Ask HN: Do you have a CS degree? - RKoutnik

https://twitter.com/RecodingBlog/status/269167842505662464<p>If you're a full-time programmer, do you have a degree in CS?  If you've got one, how was it?  Did it help?  If not, how did you convince your employers to give you work?
======
jholman
I have a BSc in Comp Sci. I enjoyed getting it very very much. I have held
three programming jobs, and I currently work for Google.

My first (programming) job didn't care about the degree, and I used virtually
nothing from my degree.

My second job, I think they probably wouldn't have hired me without the
degree, but I used very little of my CS knowledge.

I might have gotten the interview at Google without it (unclear, but I had
strong internal references), but the interview process heavily depended on the
sort of knowledge I got from my degree program. And I would have had a lot
more trouble getting a visa without my degree; possibly prohibitive. And at
this job, my CS theory skills are the least important part of my ability, but
they are a necessary part. I'm also nearly the least-credentialed person on my
team, FWIW.

On the other hand, one of my high-school friends also now works at Google, is
senior to me, got a visa, etc.... and has no degree.

Overall, I think that 4 years of employment-while-pushing-yourself-to-learn is
probably at least as valuable as a degree.... but some employers (many
sweatshop ones, but also some awesome ones) won't believe that. Also, if you
want to work in a country were you aren't a citizen, a degree is so helpful
it's almost essential (never thought it'd happen to me, then it did).

------
passthetorch
First of all, a CS degree is not just a prep-for-a-job program. CS a wide and
interesting field, and a good undergrad program will give you a set of
analytical tools that can be used in many places, not just software
development job.

That being said, it's not for everyone.

Personally, I really enjoyed my undergrad studies and continued to get my
Master's degree as well.

In terms of work, I think that a well-rounded CS education gives you an edge
over uneducated programmers in the first couple of years - A CS graduate is
trained to analyze and abstract problems, which makes it easier to deal with
large and complicated problems faster. After a couple of years, this edge is
gone - Experience matters much more at a soft-dev job.
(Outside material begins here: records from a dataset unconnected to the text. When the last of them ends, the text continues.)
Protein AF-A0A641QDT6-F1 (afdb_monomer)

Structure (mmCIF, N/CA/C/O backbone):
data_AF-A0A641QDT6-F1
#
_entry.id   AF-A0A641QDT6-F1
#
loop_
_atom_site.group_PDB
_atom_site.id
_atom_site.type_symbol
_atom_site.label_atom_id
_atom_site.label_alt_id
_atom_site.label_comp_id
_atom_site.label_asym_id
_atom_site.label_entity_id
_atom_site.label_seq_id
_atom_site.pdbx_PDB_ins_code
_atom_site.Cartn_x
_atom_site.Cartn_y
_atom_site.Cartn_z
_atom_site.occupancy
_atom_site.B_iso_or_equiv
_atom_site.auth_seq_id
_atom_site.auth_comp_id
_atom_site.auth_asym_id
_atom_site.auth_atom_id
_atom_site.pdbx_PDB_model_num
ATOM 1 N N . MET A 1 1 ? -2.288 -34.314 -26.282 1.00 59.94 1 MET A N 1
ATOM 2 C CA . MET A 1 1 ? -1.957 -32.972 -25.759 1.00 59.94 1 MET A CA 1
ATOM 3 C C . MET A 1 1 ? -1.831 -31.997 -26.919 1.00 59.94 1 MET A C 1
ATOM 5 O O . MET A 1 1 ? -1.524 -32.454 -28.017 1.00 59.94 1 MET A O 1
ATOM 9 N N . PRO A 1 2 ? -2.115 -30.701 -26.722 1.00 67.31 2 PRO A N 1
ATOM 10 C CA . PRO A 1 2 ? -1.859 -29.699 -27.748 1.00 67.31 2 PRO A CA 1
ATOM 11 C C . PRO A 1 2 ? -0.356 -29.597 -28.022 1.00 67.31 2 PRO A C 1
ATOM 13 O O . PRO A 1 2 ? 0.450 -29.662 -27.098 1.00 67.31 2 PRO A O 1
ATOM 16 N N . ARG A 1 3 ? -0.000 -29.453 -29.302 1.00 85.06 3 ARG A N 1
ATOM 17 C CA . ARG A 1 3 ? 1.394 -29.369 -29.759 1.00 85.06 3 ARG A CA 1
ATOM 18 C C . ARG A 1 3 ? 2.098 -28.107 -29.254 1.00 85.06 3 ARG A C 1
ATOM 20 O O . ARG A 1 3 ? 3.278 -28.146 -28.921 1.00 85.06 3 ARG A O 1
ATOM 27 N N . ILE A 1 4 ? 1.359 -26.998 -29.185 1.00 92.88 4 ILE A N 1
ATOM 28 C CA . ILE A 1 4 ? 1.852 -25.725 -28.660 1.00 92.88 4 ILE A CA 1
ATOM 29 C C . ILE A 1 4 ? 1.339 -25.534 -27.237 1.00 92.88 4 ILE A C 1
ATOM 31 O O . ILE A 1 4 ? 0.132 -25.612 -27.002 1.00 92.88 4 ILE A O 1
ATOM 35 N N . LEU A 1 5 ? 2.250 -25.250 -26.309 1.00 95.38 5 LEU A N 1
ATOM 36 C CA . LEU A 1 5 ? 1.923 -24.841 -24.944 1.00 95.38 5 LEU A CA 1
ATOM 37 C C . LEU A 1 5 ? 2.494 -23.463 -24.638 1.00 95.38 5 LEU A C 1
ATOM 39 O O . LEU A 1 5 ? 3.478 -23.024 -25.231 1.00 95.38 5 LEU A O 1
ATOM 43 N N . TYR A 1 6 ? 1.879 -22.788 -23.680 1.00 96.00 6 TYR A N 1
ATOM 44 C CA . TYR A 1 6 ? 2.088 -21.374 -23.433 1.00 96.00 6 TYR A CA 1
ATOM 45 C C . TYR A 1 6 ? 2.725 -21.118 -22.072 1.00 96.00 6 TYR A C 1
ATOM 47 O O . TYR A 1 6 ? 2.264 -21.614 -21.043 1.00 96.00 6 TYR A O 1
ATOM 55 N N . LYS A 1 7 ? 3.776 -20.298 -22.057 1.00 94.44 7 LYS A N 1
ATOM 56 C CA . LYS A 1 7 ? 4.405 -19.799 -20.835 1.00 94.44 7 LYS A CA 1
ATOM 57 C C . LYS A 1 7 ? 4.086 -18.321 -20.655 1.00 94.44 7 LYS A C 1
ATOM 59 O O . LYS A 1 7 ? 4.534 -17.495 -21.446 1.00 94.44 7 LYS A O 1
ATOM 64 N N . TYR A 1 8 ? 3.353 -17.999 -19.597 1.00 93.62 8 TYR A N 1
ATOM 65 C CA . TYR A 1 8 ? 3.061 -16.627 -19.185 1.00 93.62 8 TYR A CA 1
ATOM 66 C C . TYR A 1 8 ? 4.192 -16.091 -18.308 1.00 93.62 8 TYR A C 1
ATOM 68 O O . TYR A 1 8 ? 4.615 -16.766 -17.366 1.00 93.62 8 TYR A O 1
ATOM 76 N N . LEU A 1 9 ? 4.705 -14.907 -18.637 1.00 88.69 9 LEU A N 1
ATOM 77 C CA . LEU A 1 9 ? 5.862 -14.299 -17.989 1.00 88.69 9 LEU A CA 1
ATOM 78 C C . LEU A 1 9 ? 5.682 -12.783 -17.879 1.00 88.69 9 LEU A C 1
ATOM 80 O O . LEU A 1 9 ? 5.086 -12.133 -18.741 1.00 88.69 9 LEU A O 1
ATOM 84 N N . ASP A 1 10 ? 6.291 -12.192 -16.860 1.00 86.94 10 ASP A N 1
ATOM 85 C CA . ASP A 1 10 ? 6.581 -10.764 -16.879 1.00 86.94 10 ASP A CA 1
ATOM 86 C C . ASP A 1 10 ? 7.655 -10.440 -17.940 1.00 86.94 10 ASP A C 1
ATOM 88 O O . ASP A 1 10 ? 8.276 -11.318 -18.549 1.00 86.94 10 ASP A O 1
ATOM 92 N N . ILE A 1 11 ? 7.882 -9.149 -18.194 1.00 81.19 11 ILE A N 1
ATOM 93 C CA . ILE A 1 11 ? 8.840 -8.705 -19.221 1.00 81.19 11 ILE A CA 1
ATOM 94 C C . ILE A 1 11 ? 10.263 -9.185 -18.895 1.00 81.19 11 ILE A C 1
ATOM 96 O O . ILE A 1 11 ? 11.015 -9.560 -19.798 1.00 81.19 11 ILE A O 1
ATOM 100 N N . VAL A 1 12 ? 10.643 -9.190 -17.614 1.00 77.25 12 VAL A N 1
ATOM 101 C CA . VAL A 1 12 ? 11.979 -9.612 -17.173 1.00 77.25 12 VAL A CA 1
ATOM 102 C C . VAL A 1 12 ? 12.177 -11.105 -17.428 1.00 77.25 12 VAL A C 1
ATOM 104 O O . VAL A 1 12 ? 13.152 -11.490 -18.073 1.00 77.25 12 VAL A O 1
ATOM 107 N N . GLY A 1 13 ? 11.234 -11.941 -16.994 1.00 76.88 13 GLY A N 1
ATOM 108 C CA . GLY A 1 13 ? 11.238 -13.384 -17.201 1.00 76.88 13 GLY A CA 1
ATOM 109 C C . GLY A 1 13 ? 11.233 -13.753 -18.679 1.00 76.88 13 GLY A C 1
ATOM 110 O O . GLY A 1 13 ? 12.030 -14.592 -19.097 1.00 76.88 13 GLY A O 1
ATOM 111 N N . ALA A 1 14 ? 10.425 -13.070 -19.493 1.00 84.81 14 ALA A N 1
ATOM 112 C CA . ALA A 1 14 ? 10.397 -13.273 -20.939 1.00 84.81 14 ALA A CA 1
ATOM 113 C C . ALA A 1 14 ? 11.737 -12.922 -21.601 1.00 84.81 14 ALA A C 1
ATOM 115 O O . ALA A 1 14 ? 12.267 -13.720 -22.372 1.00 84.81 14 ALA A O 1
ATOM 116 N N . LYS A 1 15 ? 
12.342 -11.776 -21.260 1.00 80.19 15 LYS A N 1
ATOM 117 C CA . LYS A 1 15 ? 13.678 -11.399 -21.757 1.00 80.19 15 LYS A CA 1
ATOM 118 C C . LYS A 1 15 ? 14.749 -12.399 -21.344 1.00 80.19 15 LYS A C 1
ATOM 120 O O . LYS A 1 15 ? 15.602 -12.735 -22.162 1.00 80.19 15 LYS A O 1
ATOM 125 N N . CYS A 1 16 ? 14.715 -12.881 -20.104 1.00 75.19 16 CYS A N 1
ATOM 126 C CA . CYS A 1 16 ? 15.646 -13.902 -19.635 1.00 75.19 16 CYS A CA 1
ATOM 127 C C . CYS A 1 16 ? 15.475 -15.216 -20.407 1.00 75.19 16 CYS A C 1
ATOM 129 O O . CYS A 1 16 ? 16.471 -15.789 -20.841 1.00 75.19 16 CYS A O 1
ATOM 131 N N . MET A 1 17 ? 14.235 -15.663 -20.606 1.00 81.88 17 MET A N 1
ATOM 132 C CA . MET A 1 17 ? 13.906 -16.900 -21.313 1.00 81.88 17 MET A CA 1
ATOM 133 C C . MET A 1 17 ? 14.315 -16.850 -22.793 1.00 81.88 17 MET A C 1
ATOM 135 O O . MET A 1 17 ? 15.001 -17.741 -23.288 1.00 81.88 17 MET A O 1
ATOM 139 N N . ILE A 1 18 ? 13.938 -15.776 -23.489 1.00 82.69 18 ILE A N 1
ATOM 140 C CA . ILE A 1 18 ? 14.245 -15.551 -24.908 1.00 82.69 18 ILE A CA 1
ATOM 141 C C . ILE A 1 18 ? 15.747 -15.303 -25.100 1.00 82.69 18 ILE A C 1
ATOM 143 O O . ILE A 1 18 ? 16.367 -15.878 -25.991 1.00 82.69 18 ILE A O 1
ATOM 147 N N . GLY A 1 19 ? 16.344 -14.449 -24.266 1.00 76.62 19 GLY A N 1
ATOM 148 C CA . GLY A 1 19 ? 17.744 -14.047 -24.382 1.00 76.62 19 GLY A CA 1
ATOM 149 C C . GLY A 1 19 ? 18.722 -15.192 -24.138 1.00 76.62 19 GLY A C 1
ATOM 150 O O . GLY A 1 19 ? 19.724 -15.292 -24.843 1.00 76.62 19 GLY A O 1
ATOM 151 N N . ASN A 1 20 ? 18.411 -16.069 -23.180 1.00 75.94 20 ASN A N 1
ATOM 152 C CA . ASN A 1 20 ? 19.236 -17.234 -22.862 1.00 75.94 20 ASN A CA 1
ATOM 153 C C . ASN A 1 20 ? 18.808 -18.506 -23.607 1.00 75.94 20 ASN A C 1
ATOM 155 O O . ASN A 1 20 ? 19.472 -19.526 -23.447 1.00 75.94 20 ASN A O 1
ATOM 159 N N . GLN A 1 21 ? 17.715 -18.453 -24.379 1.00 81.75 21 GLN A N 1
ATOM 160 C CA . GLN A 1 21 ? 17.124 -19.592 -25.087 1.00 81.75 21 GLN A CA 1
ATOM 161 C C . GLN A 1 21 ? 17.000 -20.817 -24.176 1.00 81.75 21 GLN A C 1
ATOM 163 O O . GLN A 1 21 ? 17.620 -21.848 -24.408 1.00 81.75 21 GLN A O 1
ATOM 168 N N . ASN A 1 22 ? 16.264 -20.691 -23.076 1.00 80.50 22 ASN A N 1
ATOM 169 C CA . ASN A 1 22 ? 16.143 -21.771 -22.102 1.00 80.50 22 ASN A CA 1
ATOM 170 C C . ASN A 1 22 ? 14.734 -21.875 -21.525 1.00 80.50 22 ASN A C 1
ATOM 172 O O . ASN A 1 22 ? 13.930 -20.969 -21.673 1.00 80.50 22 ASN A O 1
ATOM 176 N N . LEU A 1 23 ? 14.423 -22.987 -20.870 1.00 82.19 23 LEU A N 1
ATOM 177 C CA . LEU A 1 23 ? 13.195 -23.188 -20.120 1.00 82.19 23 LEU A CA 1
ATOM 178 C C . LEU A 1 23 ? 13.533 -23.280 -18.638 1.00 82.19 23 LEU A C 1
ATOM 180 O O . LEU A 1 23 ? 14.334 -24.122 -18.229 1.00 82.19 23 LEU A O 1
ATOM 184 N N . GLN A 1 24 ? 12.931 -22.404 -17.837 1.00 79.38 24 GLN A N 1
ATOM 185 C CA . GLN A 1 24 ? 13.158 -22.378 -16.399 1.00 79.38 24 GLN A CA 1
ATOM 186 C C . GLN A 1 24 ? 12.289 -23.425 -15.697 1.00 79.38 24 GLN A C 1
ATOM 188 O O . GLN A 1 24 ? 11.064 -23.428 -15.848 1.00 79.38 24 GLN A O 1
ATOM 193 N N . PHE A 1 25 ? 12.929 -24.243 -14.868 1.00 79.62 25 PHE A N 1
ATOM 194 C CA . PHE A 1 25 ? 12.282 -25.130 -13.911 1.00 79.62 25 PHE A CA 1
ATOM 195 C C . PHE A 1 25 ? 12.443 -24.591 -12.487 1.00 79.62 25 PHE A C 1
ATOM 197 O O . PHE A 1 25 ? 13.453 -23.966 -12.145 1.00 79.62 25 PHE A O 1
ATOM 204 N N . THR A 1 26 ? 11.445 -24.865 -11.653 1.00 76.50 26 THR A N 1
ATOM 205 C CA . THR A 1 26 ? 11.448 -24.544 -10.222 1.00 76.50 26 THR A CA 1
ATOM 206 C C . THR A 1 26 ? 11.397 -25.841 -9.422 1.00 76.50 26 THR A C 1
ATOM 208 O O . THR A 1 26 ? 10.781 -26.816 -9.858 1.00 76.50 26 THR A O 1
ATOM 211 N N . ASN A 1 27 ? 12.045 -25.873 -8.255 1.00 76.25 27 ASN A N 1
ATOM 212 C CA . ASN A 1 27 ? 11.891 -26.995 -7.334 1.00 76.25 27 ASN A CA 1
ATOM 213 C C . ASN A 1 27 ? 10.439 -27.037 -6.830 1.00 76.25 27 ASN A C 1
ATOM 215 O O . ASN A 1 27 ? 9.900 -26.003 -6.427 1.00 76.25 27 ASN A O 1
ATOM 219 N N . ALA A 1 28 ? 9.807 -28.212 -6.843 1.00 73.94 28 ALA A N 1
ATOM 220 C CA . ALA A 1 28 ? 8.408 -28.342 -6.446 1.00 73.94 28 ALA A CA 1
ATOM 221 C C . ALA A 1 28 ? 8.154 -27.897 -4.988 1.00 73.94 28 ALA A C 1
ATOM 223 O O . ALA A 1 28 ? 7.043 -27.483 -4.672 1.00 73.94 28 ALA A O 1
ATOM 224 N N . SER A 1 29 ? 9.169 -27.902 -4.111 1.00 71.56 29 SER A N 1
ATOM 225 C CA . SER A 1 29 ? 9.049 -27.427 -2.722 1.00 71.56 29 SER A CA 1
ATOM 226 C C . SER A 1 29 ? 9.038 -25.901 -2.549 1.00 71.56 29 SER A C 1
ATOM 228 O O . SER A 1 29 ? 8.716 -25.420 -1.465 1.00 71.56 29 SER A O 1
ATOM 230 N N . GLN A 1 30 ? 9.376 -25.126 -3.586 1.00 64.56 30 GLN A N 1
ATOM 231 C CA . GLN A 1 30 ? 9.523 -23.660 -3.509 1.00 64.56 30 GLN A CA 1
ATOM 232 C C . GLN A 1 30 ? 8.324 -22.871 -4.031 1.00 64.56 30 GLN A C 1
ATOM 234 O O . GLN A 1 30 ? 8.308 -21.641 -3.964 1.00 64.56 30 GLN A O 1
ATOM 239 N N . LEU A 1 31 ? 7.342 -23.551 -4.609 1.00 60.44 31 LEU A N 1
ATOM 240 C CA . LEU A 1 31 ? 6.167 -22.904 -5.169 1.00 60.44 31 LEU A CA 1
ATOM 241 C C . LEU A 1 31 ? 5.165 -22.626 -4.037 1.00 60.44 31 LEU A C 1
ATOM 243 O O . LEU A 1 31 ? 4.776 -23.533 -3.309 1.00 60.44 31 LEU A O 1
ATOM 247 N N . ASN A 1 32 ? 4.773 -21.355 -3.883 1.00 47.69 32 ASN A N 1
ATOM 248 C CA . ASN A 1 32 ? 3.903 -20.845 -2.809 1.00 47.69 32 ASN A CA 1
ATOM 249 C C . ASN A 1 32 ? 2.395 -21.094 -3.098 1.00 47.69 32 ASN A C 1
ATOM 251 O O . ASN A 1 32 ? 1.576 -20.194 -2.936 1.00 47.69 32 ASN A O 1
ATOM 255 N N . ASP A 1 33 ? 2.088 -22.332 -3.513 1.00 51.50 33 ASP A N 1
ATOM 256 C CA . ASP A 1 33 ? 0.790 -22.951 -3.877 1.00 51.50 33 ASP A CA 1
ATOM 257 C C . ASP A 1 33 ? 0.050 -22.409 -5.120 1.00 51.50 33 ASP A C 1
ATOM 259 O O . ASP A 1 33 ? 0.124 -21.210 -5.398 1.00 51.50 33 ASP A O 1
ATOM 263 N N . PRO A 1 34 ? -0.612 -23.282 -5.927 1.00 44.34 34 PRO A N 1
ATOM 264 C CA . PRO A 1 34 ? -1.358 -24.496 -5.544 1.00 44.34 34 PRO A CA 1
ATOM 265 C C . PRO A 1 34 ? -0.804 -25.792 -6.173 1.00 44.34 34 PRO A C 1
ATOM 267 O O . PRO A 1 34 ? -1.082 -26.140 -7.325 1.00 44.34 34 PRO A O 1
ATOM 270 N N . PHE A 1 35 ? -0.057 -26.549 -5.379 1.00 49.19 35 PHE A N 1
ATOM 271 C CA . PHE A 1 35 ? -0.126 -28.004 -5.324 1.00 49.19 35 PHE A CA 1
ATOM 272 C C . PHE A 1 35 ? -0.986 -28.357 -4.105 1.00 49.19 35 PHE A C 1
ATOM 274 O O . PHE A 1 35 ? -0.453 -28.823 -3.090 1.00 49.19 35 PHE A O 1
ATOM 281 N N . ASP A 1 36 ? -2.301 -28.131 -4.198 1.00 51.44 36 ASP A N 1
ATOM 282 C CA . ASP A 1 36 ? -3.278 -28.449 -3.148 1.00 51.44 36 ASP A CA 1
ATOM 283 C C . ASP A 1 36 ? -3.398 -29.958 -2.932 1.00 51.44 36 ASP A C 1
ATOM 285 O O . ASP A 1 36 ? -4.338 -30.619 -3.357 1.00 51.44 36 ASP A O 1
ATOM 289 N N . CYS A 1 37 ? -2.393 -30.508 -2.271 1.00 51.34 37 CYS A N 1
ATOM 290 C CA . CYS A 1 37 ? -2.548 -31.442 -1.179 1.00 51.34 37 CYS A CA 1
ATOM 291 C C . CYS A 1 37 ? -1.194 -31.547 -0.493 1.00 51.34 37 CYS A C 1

As for convincing someone to give you a job - Show them something impressive
that you've built.

------
oortlieb
I interned at a defense contractor a couple of years ago. Their entry level
position required either a bachelor's degree in Computer Science or four years
of programming experience. Higher levels were similarly structured -- they
considered four years of experience to be essentially equivalent to a degree.

While I don't agree that four years of programming == degree, for their
business, it pretty much was (I would argue that the experience was more
important in this case). Most of their programming team was made up of long-
time engineers turned C++ coders. Come to think of it, out of a pool of four
interns, three of four were CE people they were asking to do application
development.

The nicest thing I see about having a degree is that it gives you an
"objective" measure of your value relative to other applicants. Its considered
safer to hire someone with a degree because, hey, some college has given them
credentials! You can convince people you're smart by being sharp in an
interview and having an impressive portfolio, but for a true programming job
where innovative thought isn't really necessary (it wasn't at this place), I
see a bias towards people with degrees because its seen as low risk.

Full disclosure: I have a CS degree.

------
plant42
Although I attended university for a couple of years, I dropped out once I
figured out I'd had enough of structured learning. At the time, it was not for
me.

I've been programming since I was 7, professionally since I was 21 and I'm now
in my late 30's. Over the years, I've been involved in some fantastic projects
and companies on both sides of the pond. I've since started the move up the
chain whilst keeping my fingers dirty at the code level. I've been able to
mentor younger developers, deliver projects that I find interesting and
contribute to opensource projects that appeal to me.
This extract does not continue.